→ PROMPT:
Among the entries below, the lines from the one with "ATOM 52 C CA" up to and including the one with "14 ASP A O 1" are to be restated exactly, without pictures.

Data extracted from a collection:
== == ==

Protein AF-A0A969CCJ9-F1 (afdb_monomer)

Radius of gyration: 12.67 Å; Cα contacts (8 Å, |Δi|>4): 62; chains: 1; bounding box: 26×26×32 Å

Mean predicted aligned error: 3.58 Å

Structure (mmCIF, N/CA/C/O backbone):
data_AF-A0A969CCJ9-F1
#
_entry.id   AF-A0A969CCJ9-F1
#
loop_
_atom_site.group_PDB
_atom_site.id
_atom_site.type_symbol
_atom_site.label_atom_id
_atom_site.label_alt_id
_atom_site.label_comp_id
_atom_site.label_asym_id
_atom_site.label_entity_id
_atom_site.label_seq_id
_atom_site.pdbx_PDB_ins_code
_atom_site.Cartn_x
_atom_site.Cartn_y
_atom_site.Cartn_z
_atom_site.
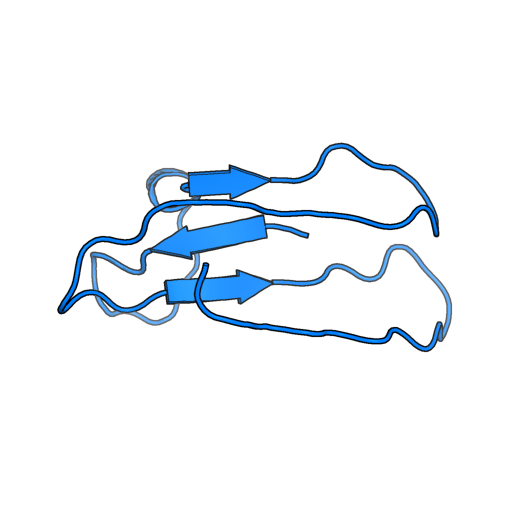occupancy
_atom_site.B_iso_or_equiv
_atom_site.auth_seq_id
_atom_site.auth_comp_id
_atom_site.auth_asym_id
_atom_site.auth_atom_id
_atom_site.pdbx_PDB_model_num
ATOM 1 N N . MET A 1 1 ? 0.787 -0.610 -7.948 1.00 92.38 1 MET A N 1
ATOM 2 C CA . MET A 1 1 ? 0.755 -0.511 -6.468 1.00 92.38 1 MET A CA 1
ATOM 3 C C . MET A 1 1 ? -0.580 -0.980 -5.893 1.00 92.38 1 MET A C 1
ATOM 5 O O . MET A 1 1 ? -1.591 -0.895 -6.588 1.00 92.38 1 MET A O 1
ATOM 9 N N . ARG A 1 2 ? -0.612 -1.425 -4.630 1.00 95.25 2 ARG A N 1
ATOM 10 C CA . ARG A 1 2 ? -1.854 -1.693 -3.878 1.00 95.25 2 ARG A CA 1
ATOM 11 C C . ARG A 1 2 ? -1.800 -1.162 -2.447 1.00 95.25 2 ARG A C 1
ATOM 13 O O . ARG A 1 2 ? -0.729 -1.141 -1.845 1.00 95.25 2 ARG A O 1
ATOM 20 N N . LEU A 1 3 ? -2.962 -0.778 -1.926 1.00 96.44 3 LEU A N 1
ATOM 21 C CA . LEU A 1 3 ? -3.198 -0.418 -0.529 1.00 96.44 3 LEU A CA 1
ATOM 22 C C . LEU A 1 3 ? -3.978 -1.544 0.154 1.00 96.44 3 LEU A C 1
ATOM 24 O O . LEU A 1 3 ? -4.979 -2.030 -0.380 1.00 96.44 3 LEU A O 1
ATOM 28 N N . VAL A 1 4 ? -3.519 -1.929 1.336 1.00 97.38 4 VAL A N 1
ATOM 29 C CA . VAL A 1 4 ? -4.022 -3.062 2.116 1.00 97.38 4 VAL A CA 1
ATOM 30 C C . VAL A 1 4 ? -4.297 -2.593 3.542 1.00 97.38 4 VAL A C 1
ATOM 32 O O . VAL A 1 4 ? -3.549 -1.764 4.058 1.00 97.38 4 VAL A O 1
ATOM 35 N N . ASN A 1 5 ? -5.357 -3.103 4.164 1.00 97.25 5 ASN A N 1
ATOM 36 C CA . ASN A 1 5 ? -5.589 -2.993 5.606 1.00 97.25 5 ASN A CA 1
ATOM 37 C C . ASN A 1 5 ? -5.415 -4.379 6.216 1.00 97.25 5 ASN A C 1
ATOM 39 O O . ASN A 1 5 ? -6.264 -5.234 5.976 1.00 97.25 5 ASN A O 1
ATOM 43 N N . ASP A 1 6 ? -4.327 -4.565 6.955 1.00 95.69 6 ASP A N 1
ATOM 44 C CA . ASP A 1 6 ? -4.028 -5.805 7.671 1.00 95.69 6 ASP A CA 1
ATOM 45 C C . ASP A 1 6 ? -4.960 -5.887 8.885 1.00 95.69 6 ASP A C 1
ATOM 47 O O . ASP A 1 6 ? -4.762 -5.213 9.903 1.00 95.69 6 ASP A O 1
ATOM 51 N N . ARG A 1 7 ? -6.050 -6.633 8.717 1.00 95.62 7 ARG A N 1
ATOM 52 C CA . ARG A 1 7 ? -7.146 -6.733 9.687 1.00 95.62 7 ARG A CA 1
ATOM 53 C C . ARG A 1 7 ? -6.945 -7.899 10.639 1.00 95.62 7 ARG A C 1
ATOM 55 O O . ARG A 1 7 ? -7.572 -7.907 11.700 1.00 95.62 7 ARG A O 1
ATOM 62 N N . ASN A 1 8 ? -6.162 -8.894 10.235 1.00 94.38 8 ASN A N 1
ATOM 63 C CA . ASN A 1 8 ? -5.879 -10.079 11.034 1.00 94.38 8 ASN A CA 1
ATOM 64 C C . ASN A 1 8 ? -4.541 -9.964 11.802 1.00 94.38 8 ASN A C 1
ATOM 66 O O . ASN A 1 8 ? -4.286 -10.783 12.686 1.00 94.38 8 ASN A O 1
ATOM 70 N N . ASN A 1 9 ? -3.760 -8.907 11.546 1.00 92.69 9 ASN A N 1
ATOM 71 C CA . ASN A 1 9 ? -2.513 -8.552 12.222 1.00 92.69 9 ASN A CA 1
ATOM 72 C C . ASN A 1 9 ? -1.410 -9.614 12.093 1.00 92.69 9 ASN A C 1
ATOM 74 O O . ASN A 1 9 ? -0.564 -9.741 12.986 1.00 92.69 9 ASN A O 1
ATOM 78 N N . ASP A 1 10 ? -1.392 -10.366 10.994 1.00 94.62 10 ASP A N 1
ATOM 79 C CA . ASP A 1 10 ? -0.393 -11.413 10.755 1.00 94.62 10 ASP A CA 1
ATOM 80 C C . ASP A 1 10 ? 0.761 -10.969 9.839 1.00 94.62 10 ASP A C 1
ATOM 82 O O . ASP A 1 10 ? 1.710 -11.730 9.626 1.00 94.62 10 ASP A O 1
ATOM 86 N N . SER A 1 11 ? 0.731 -9.719 9.355 1.00 90.38 11 SER A N 1
ATOM 87 C CA . SER A 1 11 ? 1.719 -9.163 8.417 1.00 90.38 11 SER A CA 1
ATOM 88 C C . SER A 1 11 ? 1.814 -9.909 7.077 1.00 90.38 11 SER A C 1
ATOM 90 O O . SER A 1 11 ? 2.783 -9.728 6.326 1.00 90.38 11 SER A O 1
ATOM 92 N N . VAL A 1 12 ? 0.822 -10.731 6.752 1.00 93.12 12 VAL A N 1
ATOM 93 C CA . VAL A 1 12 ? 0.609 -11.331 5.438 1.00 93.12 12 VAL A CA 1
ATOM 94 C C . VAL A 1 12 ? -0.413 -10.473 4.697 1.00 93.12 12 VAL A C 1
ATOM 96 O O . VAL A 1 12 ? -1.253 -9.817 5.290 1.00 93.12 12 VAL A O 1
ATOM 99 N N . ILE A 1 13 ? -0.302 -10.400 3.369 1.00 91.56 13 ILE A N 1
ATOM 100 C CA . ILE A 1 13 ? -1.310 -9.697 2.571 1.00 91.56 13 ILE A CA 1
ATOM 101 C C . ILE A 1 13 ? -2.326 -10.709 2.068 1.00 91.56 13 ILE A C 1
ATOM 103 O O . ILE A 1 13 ? -2.037 -11.439 1.109 1.00 91.56 13 ILE A O 1
ATOM 107 N N . ASP A 1 14 ? -3.529 -10.666 2.629 1.00 95.00 14 ASP A N 1
ATOM 108 C CA . ASP A 1 14 ? -4.650 -11.445 2.125 1.00 95.00 14 ASP A CA 1
ATOM 109 C C . ASP A 1 14 ? -5.385 -10.729 0.986 1.00 95.00 14 ASP A C 1
ATOM 111 O O . ASP A 1 14 ? -5.500 -9.502 0
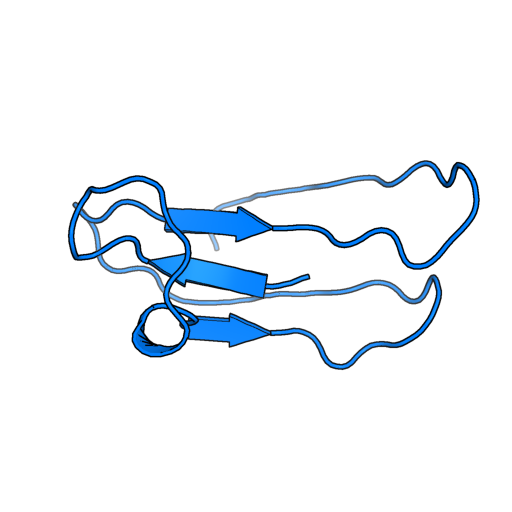.918 1.00 95.00 14 ASP A O 1
ATOM 115 N N . ALA A 1 15 ? -5.956 -11.510 0.064 1.00 93.81 15 ALA A N 1
ATOM 116 C CA . ALA A 1 15 ? -6.737 -10.958 -1.045 1.00 93.81 15 ALA A CA 1
ATOM 117 C C . ALA A 1 15 ? -7.954 -10.147 -0.557 1.00 93.81 15 ALA A C 1
ATOM 119 O O . ALA A 1 15 ? -8.320 -9.154 -1.184 1.00 93.81 15 ALA A O 1
ATOM 120 N N . SER A 1 16 ? -8.552 -10.535 0.575 1.00 95.31 16 SER A N 1
ATOM 121 C CA . SER A 1 16 ? -9.685 -9.843 1.207 1.00 95.31 16 SER A CA 1
ATOM 122 C C . SER A 1 16 ? -9.318 -8.532 1.909 1.00 95.31 16 SER A C 1
ATOM 124 O O . SER A 1 16 ? -10.208 -7.774 2.299 1.00 95.31 16 SER A O 1
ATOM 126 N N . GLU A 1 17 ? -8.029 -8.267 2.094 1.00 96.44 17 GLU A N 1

== == ==

→ SOLUTION TO THE EXERCISE:
ATOM 52 C CA . ARG A 1 7 ? -7.146 -6.733 9.687 1.00 95.62 7 ARG A CA 1
ATOM 53 C C . ARG A 1 7 ? -6.945 -7.899 10.639 1.00 95.62 7 ARG A C 1
ATOM 55 O O . ARG A 1 7 ? -7.572 -7.907 11.700 1.00 95.62 7 ARG A O 1
ATOM 62 N N . ASN A 1 8 ? -6.162 -8.894 10.235 1.00 94.38 8 ASN A N 1
ATOM 63 C CA . ASN A 1 8 ? -5.879 -10.079 11.034 1.00 94.38 8 ASN A CA 1
ATOM 64 C C . ASN A 1 8 ? -4.541 -9.964 11.802 1.00 94.38 8 ASN A C 1
ATOM 66 O O . ASN A 1 8 ? -4.286 -10.783 12.686 1.00 94.38 8 ASN A O 1
ATOM 70 N N . ASN A 1 9 ? -3.760 -8.907 11.546 1.00 92.69 9 ASN A N 1
ATOM 71 C CA . ASN A 1 9 ? -2.513 -8.552 12.222 1.00 92.69 9 ASN A CA 1
ATOM 72 C C . ASN A 1 9 ? -1.410 -9.614 12.093 1.00 92.69 9 ASN A C 1
ATOM 74 O O . ASN A 1 9 ? -0.564 -9.741 12.986 1.00 92.69 9 ASN A O 1
ATOM 78 N N . ASP A 1 10 ? -1.392 -10.366 10.994 1.00 94.62 10 ASP A N 1
ATOM 79 C CA . ASP A 1 10 ? -0.393 -11.413 10.755 1.00 94.62 10 ASP A CA 1
ATOM 80 C C . ASP A 1 10 ? 0.761 -10.969 9.839 1.00 94.62 10 ASP A C 1
ATOM 82 O O . ASP A 1 10 ? 1.710 -11.730 9.626 1.00 94.62 10 ASP A O 1
ATOM 86 N N . SER A 1 11 ? 0.731 -9.719 9.355 1.00 90.38 11 SER A N 1
ATOM 87 C CA . SER A 1 11 ? 1.719 -9.163 8.417 1.00 90.38 11 SER A CA 1
ATOM 88 C C . SER A 1 11 ? 1.814 -9.909 7.077 1.00 90.38 11 SER A C 1
ATOM 90 O O . SER A 1 11 ? 2.783 -9.728 6.326 1.00 90.38 11 SER A O 1
ATOM 92 N N . VAL A 1 12 ? 0.822 -10.731 6.752 1.00 93.12 12 VAL A N 1
ATOM 93 C CA . VAL A 1 12 ? 0.609 -11.331 5.438 1.00 93.12 12 VAL A CA 1
ATOM 94 C C . VAL A 1 12 ? -0.413 -10.473 4.697 1.00 93.12 12 VAL A C 1
ATOM 96 O O . VAL A 1 12 ? -1.253 -9.817 5.290 1.00 93.12 12 VAL A O 1
ATOM 99 N N . ILE A 1 13 ? -0.302 -10.400 3.369 1.00 91.56 13 ILE A N 1
ATOM 100 C CA . ILE A 1 13 ? -1.310 -9.697 2.571 1.00 91.56 13 ILE A CA 1
ATOM 101 C C . ILE A 1 13 ? -2.326 -10.709 2.068 1.00 91.56 13 ILE A C 1
ATOM 103 O O . ILE A 1 13 ? -2.037 -11.439 1.109 1.00 91.56 13 ILE A O 1
ATOM 107 N N . ASP A 1 14 ? -3.529 -10.666 2.629 1.00 95.00 14 ASP A N 1
ATOM 108 C CA . ASP A 1 14 ? -4.650 -11.445 2.125 1.00 95.00 14 ASP A CA 1
ATOM 109 C C . ASP A 1 14 ? -5.385 -10.729 0.986 1.00 95.00 14 ASP A C 1
ATOM 111 O O . ASP A 1 14 ? -5.500 -9.502 0
.918 1.00 95.00 14 ASP A O 1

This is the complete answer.